私は考えもせずに、外套のポケットから銅貨をひとつかみ出して、巡査に渡して言った。
 「彼にやってくれ……」
 風は止んで、路はとても静かだった。歩きながら考えた。自分のことを考えることが、こわい気がしてきた。(余計なことを、と疑った)さいぜんのことは、しばらく置くとして、この銅貨は一体全体なんのつもりか。彼への褒美か?彼を裁く資格がこの俺にありや。自分に対して、答えをだせなかった。
 このできごとは今に至るも、しばしば思い出す。このために胸が痛み、自分自身のことを良く反省しようとする。この数年来、この国の文治問題とか、武力騒動などは、私が小さいころ習った「子曰く、詩に云う」と丸暗記させられたお題目と同様、一言半句も覚えてはいない。ただ、このちいさなできごとは、常に私の目の前に浮かび、時にさらにはっきりとしてきて、慙愧の念に堪えなくさせる。そして自らを新たにするように促し、勇気と希望を大きく持て、と励ましてくれるのである。
 1920年7月 (編集者注:1919年11月)
 
訳者あとがき
 これは、現代では、ほとんど見かけることのできないできごとであろう。百年前でも同じだったであろうが。江戸時代から明治初期の日本の籠かきや人力車夫も、はっきり言って、いわゆる「道中ゴマのはえ」的なのがほとんどであったのも事実である。
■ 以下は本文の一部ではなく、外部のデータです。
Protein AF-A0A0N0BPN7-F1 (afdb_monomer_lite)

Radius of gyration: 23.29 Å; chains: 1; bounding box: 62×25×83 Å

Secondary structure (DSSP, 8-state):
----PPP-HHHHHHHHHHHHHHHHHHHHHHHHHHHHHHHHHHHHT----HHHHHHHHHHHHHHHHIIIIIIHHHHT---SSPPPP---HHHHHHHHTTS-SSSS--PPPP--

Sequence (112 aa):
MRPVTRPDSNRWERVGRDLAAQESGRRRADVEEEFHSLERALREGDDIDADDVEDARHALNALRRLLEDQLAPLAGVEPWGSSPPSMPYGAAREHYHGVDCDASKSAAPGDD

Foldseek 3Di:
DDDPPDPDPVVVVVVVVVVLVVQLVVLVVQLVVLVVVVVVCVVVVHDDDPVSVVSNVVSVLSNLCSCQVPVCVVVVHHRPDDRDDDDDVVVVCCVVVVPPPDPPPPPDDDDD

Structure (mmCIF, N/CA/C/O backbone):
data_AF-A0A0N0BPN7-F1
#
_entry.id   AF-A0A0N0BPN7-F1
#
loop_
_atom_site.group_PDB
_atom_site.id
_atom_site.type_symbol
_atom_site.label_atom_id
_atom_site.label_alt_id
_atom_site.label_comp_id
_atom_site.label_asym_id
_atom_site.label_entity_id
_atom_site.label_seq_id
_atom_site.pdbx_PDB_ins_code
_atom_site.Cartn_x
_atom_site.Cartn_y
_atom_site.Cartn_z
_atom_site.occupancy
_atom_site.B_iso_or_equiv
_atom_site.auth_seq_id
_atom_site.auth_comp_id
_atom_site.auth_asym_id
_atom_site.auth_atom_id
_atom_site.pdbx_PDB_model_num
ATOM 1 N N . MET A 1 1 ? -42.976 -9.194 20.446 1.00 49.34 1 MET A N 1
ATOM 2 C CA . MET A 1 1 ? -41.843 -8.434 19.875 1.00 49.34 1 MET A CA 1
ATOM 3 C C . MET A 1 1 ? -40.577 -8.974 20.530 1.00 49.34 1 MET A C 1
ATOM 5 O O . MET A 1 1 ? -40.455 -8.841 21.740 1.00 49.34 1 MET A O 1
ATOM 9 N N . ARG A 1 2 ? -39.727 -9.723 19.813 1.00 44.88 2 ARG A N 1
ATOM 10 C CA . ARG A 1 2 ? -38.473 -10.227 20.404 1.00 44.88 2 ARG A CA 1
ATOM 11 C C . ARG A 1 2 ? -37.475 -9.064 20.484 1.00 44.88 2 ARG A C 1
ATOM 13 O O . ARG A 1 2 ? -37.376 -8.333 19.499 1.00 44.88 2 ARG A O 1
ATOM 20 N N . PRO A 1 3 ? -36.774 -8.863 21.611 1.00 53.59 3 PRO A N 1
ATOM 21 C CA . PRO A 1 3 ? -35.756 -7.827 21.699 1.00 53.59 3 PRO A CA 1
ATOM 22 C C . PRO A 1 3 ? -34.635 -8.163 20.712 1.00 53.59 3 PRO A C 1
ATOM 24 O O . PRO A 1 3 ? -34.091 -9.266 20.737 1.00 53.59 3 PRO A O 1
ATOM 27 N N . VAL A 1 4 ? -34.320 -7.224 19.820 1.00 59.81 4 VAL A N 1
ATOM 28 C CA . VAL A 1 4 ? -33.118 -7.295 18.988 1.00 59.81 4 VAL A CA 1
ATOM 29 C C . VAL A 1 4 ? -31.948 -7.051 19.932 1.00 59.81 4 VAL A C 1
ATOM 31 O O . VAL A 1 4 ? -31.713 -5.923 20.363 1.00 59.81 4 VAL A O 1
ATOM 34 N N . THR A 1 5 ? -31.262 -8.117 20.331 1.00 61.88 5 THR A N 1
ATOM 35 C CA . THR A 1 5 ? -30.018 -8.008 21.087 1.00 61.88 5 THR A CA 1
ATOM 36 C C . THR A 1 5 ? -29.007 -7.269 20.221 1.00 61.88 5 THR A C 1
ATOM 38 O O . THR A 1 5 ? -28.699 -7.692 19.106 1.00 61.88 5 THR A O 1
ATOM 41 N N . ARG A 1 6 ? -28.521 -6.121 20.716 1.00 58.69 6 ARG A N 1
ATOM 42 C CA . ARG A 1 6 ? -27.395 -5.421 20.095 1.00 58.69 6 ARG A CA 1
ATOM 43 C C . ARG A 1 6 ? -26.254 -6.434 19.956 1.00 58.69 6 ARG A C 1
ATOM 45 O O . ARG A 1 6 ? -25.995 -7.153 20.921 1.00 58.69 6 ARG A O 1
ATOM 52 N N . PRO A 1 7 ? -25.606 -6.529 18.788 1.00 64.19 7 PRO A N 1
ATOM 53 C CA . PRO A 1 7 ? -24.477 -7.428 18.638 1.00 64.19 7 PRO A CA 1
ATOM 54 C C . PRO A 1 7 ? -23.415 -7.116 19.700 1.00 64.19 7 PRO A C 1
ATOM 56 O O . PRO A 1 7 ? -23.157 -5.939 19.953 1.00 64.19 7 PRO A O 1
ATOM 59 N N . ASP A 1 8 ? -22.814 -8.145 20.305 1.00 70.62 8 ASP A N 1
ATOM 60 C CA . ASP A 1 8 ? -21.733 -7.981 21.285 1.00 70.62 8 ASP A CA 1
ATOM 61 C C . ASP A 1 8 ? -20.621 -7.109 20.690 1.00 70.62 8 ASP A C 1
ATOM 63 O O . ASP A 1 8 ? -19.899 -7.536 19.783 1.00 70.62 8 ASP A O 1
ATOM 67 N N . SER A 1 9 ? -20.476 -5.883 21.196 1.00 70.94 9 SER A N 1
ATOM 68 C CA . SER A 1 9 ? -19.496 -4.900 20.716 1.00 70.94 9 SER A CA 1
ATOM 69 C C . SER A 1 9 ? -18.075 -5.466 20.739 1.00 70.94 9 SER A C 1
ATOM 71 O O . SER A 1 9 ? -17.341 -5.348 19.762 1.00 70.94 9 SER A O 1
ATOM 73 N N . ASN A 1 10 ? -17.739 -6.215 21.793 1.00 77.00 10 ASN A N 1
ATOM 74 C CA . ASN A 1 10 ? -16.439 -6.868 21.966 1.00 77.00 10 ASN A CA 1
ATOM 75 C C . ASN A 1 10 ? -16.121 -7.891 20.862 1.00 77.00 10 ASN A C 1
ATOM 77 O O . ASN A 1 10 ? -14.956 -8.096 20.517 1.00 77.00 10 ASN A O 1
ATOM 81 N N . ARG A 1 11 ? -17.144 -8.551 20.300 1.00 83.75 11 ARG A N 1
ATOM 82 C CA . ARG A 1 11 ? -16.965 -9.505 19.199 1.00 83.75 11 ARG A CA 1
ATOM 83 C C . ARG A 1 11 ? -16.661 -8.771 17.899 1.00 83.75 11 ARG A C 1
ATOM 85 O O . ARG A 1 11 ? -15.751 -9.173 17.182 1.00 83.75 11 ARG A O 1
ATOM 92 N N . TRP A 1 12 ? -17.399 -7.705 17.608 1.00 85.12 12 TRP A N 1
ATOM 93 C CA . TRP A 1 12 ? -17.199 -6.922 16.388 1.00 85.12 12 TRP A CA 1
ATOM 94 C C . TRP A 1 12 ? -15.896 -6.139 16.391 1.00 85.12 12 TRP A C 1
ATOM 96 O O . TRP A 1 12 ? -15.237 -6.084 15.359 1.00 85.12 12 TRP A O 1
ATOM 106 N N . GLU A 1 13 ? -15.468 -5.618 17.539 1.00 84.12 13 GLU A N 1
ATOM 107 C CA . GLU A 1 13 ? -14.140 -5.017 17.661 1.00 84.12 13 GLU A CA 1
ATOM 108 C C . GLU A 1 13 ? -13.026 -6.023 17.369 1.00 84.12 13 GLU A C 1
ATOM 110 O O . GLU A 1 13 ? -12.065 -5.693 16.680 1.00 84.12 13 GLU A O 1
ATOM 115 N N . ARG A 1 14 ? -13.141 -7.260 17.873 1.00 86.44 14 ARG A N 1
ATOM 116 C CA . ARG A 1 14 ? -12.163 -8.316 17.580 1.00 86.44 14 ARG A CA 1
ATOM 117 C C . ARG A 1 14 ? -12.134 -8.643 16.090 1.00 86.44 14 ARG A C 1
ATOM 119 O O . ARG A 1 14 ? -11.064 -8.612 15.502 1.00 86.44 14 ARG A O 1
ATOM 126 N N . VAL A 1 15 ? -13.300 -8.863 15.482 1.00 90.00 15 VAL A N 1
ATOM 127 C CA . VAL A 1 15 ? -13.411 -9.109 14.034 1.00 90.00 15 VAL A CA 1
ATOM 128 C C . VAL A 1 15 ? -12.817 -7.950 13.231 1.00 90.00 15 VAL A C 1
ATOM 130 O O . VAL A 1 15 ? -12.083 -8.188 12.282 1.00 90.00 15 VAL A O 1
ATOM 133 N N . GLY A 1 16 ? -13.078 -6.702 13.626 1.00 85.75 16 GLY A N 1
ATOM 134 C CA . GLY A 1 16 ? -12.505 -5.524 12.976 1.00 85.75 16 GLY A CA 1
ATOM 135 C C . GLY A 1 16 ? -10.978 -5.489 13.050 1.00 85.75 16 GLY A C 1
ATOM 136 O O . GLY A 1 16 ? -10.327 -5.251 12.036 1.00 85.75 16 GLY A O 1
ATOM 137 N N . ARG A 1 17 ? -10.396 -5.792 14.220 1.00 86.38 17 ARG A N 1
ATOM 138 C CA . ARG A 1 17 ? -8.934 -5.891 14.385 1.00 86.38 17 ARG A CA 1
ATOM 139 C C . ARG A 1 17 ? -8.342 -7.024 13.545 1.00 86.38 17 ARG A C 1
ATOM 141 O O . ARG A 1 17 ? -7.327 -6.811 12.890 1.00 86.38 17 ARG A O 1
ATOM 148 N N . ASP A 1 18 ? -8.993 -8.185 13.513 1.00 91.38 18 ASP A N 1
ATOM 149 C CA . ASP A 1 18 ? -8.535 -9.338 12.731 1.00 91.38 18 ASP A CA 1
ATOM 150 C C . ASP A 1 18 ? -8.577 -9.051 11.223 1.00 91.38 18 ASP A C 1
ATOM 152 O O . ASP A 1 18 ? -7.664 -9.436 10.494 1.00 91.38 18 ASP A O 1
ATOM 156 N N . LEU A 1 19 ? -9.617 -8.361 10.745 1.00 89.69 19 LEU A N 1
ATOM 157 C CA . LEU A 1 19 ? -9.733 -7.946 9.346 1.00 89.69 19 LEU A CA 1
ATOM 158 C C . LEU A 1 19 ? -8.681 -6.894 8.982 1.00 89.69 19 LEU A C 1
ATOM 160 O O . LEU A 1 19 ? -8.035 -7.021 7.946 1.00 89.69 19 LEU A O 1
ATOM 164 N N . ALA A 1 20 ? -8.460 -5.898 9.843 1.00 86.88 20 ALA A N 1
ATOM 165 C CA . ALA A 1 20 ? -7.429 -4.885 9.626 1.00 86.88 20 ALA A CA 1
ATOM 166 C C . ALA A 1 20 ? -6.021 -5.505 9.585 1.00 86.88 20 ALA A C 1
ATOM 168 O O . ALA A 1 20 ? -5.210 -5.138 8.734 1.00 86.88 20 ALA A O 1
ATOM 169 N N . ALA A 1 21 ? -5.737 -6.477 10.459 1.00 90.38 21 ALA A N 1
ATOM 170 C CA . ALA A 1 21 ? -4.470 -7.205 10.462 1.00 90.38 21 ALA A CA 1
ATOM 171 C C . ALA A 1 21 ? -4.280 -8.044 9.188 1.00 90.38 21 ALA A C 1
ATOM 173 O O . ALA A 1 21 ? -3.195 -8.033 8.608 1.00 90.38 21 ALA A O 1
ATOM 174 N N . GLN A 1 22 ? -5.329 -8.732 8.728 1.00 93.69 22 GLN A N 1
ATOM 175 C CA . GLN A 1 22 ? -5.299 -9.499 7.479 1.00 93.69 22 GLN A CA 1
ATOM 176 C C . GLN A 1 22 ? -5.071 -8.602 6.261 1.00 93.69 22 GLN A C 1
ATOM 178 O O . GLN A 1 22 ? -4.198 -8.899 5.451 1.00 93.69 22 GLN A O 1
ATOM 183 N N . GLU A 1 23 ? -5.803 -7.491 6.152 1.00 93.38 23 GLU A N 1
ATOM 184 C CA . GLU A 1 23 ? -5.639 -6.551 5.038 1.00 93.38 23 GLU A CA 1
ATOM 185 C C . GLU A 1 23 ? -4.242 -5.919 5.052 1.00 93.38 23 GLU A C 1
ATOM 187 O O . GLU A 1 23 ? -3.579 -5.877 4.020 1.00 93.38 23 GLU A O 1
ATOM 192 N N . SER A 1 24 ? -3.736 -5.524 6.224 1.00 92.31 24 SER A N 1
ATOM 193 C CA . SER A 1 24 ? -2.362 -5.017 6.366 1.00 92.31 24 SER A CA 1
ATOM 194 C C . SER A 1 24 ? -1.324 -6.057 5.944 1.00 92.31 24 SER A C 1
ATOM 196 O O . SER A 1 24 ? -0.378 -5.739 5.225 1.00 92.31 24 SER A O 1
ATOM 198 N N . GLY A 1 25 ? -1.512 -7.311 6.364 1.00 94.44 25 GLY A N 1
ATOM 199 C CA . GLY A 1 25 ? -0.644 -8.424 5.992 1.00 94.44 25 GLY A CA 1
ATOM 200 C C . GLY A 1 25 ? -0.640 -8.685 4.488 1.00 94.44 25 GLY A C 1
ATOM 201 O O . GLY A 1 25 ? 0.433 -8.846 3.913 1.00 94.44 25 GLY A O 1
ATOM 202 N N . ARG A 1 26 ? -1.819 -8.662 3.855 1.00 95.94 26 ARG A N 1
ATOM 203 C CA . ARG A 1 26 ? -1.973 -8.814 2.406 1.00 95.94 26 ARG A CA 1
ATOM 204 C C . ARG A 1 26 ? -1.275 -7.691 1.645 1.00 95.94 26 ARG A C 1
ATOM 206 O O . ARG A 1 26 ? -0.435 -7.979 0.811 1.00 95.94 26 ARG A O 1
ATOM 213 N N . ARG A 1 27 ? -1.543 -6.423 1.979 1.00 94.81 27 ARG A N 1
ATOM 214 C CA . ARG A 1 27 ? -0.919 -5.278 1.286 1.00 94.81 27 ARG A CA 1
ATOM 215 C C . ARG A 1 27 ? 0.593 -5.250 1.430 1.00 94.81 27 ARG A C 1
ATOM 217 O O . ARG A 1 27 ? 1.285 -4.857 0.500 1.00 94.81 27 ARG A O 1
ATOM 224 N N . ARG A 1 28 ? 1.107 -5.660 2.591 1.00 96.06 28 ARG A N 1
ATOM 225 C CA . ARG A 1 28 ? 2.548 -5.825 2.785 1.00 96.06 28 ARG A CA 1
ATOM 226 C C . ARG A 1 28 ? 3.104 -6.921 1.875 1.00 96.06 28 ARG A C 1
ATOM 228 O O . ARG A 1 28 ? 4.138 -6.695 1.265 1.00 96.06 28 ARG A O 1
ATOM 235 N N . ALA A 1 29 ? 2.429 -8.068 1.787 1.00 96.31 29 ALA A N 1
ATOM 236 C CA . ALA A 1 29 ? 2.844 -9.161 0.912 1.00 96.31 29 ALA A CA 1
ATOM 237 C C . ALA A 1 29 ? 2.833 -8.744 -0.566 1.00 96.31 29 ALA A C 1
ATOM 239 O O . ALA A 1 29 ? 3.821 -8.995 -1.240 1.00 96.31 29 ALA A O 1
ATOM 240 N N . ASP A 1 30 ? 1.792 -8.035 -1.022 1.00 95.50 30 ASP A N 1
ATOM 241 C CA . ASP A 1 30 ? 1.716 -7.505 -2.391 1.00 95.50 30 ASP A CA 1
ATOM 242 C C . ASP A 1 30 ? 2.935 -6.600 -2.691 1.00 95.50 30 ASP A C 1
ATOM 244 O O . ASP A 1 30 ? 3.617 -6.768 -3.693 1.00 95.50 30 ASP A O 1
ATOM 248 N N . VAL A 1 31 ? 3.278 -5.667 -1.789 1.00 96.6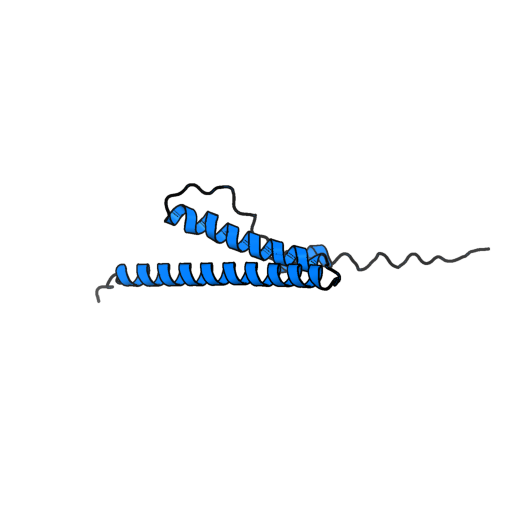9 31 VAL A N 1
ATOM 249 C CA . VAL A 1 31 ? 4.467 -4.804 -1.957 1.00 96.69 31 VAL A CA 1
ATOM 250 C C . VAL A 1 31 ? 5.765 -5.612 -1.965 1.00 96.69 31 VAL A C 1
ATOM 252 O O . VAL A 1 31 ? 6.657 -5.325 -2.758 1.00 96.69 31 VAL A O 1
ATOM 255 N N . GLU A 1 32 ? 5.896 -6.594 -1.074 1.00 97.75 32 GLU A N 1
ATOM 256 C CA . GLU A 1 32 ? 7.084 -7.449 -1.009 1.00 97.75 32 GLU A CA 1
ATOM 257 C C . GLU A 1 32 ? 7.261 -8.272 -2.288 1.00 97.75 32 GLU A C 1
ATOM 259 O O . GLU A 1 32 ? 8.382 -8.373 -2.777 1.00 97.75 32 GLU A O 1
ATOM 264 N N . GLU A 1 33 ? 6.181 -8.816 -2.844 1.00 96.69 33 GLU A N 1
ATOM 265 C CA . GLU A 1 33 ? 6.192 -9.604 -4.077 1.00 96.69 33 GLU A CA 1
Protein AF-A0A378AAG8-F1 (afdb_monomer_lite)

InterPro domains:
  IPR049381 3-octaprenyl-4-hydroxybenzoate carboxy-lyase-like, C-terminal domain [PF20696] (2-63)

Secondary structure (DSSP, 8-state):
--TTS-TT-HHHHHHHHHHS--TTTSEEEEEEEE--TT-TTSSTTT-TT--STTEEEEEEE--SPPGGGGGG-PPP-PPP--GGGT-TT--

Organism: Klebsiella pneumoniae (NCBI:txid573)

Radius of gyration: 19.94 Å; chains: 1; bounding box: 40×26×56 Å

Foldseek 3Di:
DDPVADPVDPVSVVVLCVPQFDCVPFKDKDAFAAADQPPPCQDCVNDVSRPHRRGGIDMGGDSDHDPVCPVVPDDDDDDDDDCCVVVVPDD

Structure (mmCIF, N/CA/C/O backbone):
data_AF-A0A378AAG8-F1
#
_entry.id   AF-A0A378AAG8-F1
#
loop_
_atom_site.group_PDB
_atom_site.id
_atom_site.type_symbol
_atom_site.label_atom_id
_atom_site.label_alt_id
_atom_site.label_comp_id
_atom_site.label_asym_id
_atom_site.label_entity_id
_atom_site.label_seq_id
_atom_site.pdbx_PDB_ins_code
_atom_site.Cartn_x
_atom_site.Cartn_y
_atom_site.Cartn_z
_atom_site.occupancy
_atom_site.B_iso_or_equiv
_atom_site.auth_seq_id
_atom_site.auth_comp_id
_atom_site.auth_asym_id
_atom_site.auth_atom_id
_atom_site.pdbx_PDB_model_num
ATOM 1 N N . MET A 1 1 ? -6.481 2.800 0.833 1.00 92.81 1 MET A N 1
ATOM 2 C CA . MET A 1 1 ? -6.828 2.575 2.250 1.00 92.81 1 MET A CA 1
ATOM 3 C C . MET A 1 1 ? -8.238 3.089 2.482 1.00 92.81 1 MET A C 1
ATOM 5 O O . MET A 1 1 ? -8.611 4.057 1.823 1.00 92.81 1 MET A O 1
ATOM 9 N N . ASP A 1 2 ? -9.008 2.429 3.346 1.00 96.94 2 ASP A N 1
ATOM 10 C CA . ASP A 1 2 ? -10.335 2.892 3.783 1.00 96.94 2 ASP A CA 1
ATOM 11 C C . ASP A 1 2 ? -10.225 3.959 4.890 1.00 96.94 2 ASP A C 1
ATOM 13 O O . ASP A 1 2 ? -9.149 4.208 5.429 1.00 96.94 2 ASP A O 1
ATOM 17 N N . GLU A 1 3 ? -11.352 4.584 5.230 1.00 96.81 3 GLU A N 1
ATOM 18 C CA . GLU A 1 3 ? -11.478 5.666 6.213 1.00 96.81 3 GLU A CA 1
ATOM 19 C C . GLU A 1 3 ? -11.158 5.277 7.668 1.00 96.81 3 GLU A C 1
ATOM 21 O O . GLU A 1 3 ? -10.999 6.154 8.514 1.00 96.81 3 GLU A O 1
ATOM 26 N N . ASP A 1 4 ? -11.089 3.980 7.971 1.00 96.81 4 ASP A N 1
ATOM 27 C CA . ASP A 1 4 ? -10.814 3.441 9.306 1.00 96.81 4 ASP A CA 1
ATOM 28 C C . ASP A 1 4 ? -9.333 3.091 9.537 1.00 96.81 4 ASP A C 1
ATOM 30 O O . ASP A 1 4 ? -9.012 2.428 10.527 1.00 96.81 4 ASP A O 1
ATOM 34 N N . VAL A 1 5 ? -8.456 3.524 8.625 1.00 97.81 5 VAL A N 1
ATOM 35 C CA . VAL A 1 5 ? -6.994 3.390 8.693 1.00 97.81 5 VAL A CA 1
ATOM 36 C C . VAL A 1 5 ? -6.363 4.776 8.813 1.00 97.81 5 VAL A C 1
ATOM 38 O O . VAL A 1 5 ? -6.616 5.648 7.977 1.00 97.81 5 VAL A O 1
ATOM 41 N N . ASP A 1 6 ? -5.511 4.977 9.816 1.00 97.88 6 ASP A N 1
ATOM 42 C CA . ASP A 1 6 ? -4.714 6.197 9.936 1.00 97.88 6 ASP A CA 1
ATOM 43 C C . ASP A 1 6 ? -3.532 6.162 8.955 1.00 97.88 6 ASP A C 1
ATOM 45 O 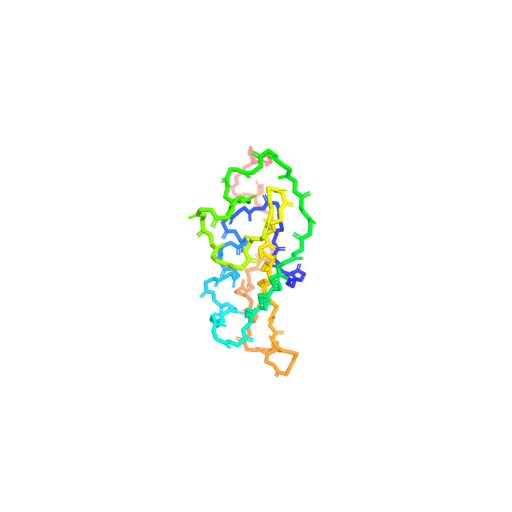O . ASP A 1 6 ? -2.597 5.379 9.090 1.00 97.88 6 ASP A O 1
ATOM 49 N N . ILE A 1 7 ? -3.561 7.037 7.949 1.00 97.94 7 ILE A N 1
ATOM 50 C CA . ILE A 1 7 ? -2.517 7.116 6.917 1.00 97.94 7 ILE A CA 1
ATOM 51 C C . ILE A 1 7 ? -1.202 7.733 7.414 1.00 97.94 7 ILE A C 1
ATOM 53 O O . ILE A 1 7 ? -0.207 7.696 6.688 1.00 97.94 7 ILE A O 1
ATOM 57 N N . PHE A 1 8 ? -1.196 8.340 8.604 1.00 97.94 8 PHE A N 1
ATOM 58 C CA . PHE A 1 8 ? 0.002 8.907 9.219 1.00 97.94 8 PHE A CA 1
ATOM 59 C C . PHE A 1 8 ? 0.687 7.927 10.181 1.00 97.94 8 PHE A C 1
ATOM 61 O O . PHE A 1 8 ? 1.858 8.129 10.507 1.00 97.94 8 PHE A O 1
ATOM 68 N N . ASP A 1 9 ? 0.001 6.852 10.579 1.00 98.12 9 ASP A N 1
ATOM 69 C CA . ASP A 1 9 ? 0.570 5.747 11.345 1.00 98.12 9 ASP A CA 1
ATOM 70 C C . ASP A 1 9 ? 1.067 4.645 10.395 1.00 98.12 9 ASP A C 1
ATOM 72 O O . ASP A 1 9 ? 0.297 3.954 9.726 1.00 98.12 9 ASP A O 1
ATOM 76 N N . SER A 1 10 ? 2.390 4.470 10.330 1.00 98.38 10 SER A N 1
ATOM 77 C CA . SER A 1 10 ? 2.992 3.438 9.477 1.00 98.38 10 SER A CA 1
ATOM 78 C C . SER A 1 10 ? 2.590 2.024 9.900 1.00 98.38 10 SER A C 1
ATOM 80 O O . SER A 1 10 ? 2.466 1.159 9.031 1.00 98.38 10 SER A O 1
ATOM 82 N N . ASP A 1 11 ? 2.347 1.785 11.191 1.00 98.56 11 ASP A N 1
ATOM 83 C CA . ASP A 1 11 ? 1.924 0.473 11.679 1.00 98.56 11 ASP A CA 1
ATOM 84 C C . ASP A 1 11 ? 0.490 0.163 11.220 1.00 98.56 11 ASP A C 1
ATOM 86 O O . ASP A 1 11 ? 0.202 -0.970 10.826 1.00 98.56 11 ASP A O 1
ATOM 90 N N . ASP A 1 12 ? -0.394 1.167 11.170 1.00 98.38 12 ASP A N 1
ATOM 91 C CA . ASP A 1 12 ? -1.775 0.998 10.697 1.00 98.38 12 ASP A CA 1
ATOM 92 C C . ASP A 1 12 ? -1.844 0.811 9.168 1.00 98.38 12 ASP A C 1
ATOM 94 O O . ASP A 1 12 ? -2.611 -0.014 8.658 1.00 98.38 12 ASP A O 1
ATOM 98 N N . VAL A 1 13 ? -0.966 1.489 8.419 1.00 98.44 13 VAL A N 1
ATOM 99 C CA . VAL A 1 13 ? -0.786 1.254 6.976 1.00 98.44 13 VAL A CA 1
ATOM 100 C C . VAL A 1 13 ? -0.298 -0.173 6.705 1.00 98.44 13 VAL A C 1
ATOM 102 O O . VAL A 1 13 ? -0.850 -0.864 5.842 1.00 98.44 13 VAL A O 1
ATOM 105 N N . LEU A 1 14 ? 0.707 -0.645 7.448 1.00 98.38 14 LEU A N 1
ATOM 106 C CA . LEU A 1 14 ? 1.218 -2.011 7.308 1.00 98.38 14 LEU A CA 1
ATOM 107 C C . LEU A 1 14 ? 0.184 -3.057 7.743 1.00 98.38 14 LEU A C 1
ATOM 109 O O . LEU A 1 14 ? 0.091 -4.118 7.124 1.00 98.38 14 LEU A O 1
ATOM 113 N N . TRP A 1 15 ? -0.646 -2.759 8.745 1.00 98.38 15 TRP A N 1
ATOM 114 C CA . TRP A 1 15 ? -1.770 -3.611 9.130 1.00 98.38 15 TRP A CA 1
ATOM 115 C C . TRP A 1 15 ? -2.781 -3.788 7.987 1.00 98.38 15 TRP A C 1
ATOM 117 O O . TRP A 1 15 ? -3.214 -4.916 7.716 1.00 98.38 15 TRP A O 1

 だが、何人かの外国人が日本のタクシーに財布を忘れても、交番経由で、ホテルのカウンターに戻ってくるということに、驚嘆してくれることもある。大連の夕刊にも、日本人観光客のパスポートの入った財布が、お金ごと戻ってきたという記事が載ったこともある。
 
 民国六年のころにも、身は埃だらけの服を着ていても、著者の卑小さを恥じ入らせるほどに、正直を絵に描いたような車夫もいたことが、救いである。木枯らしがぴゅうぴゅうと吹きすさぶ、北京の城内。朝早くから車を引く車夫の話は、一服の清涼剤か。中国にも皇帝になりたがったような軍閥や、へたな政治家よりずっと人間らしい車引きが 何人かはいたのである。
 
 しかし作者が一番慙愧に堪えないのは、田舎から出てきて、都会のぎすぎすした生活の中で、車夫とかぼろをまとった老女を見下してしか、暮らしてゆけない自分に対する嫌悪
である。そして、そこから自分を新たにしようと反省させてくれた、庶民に出会えたことである。ちいさなできごとにすぎないが。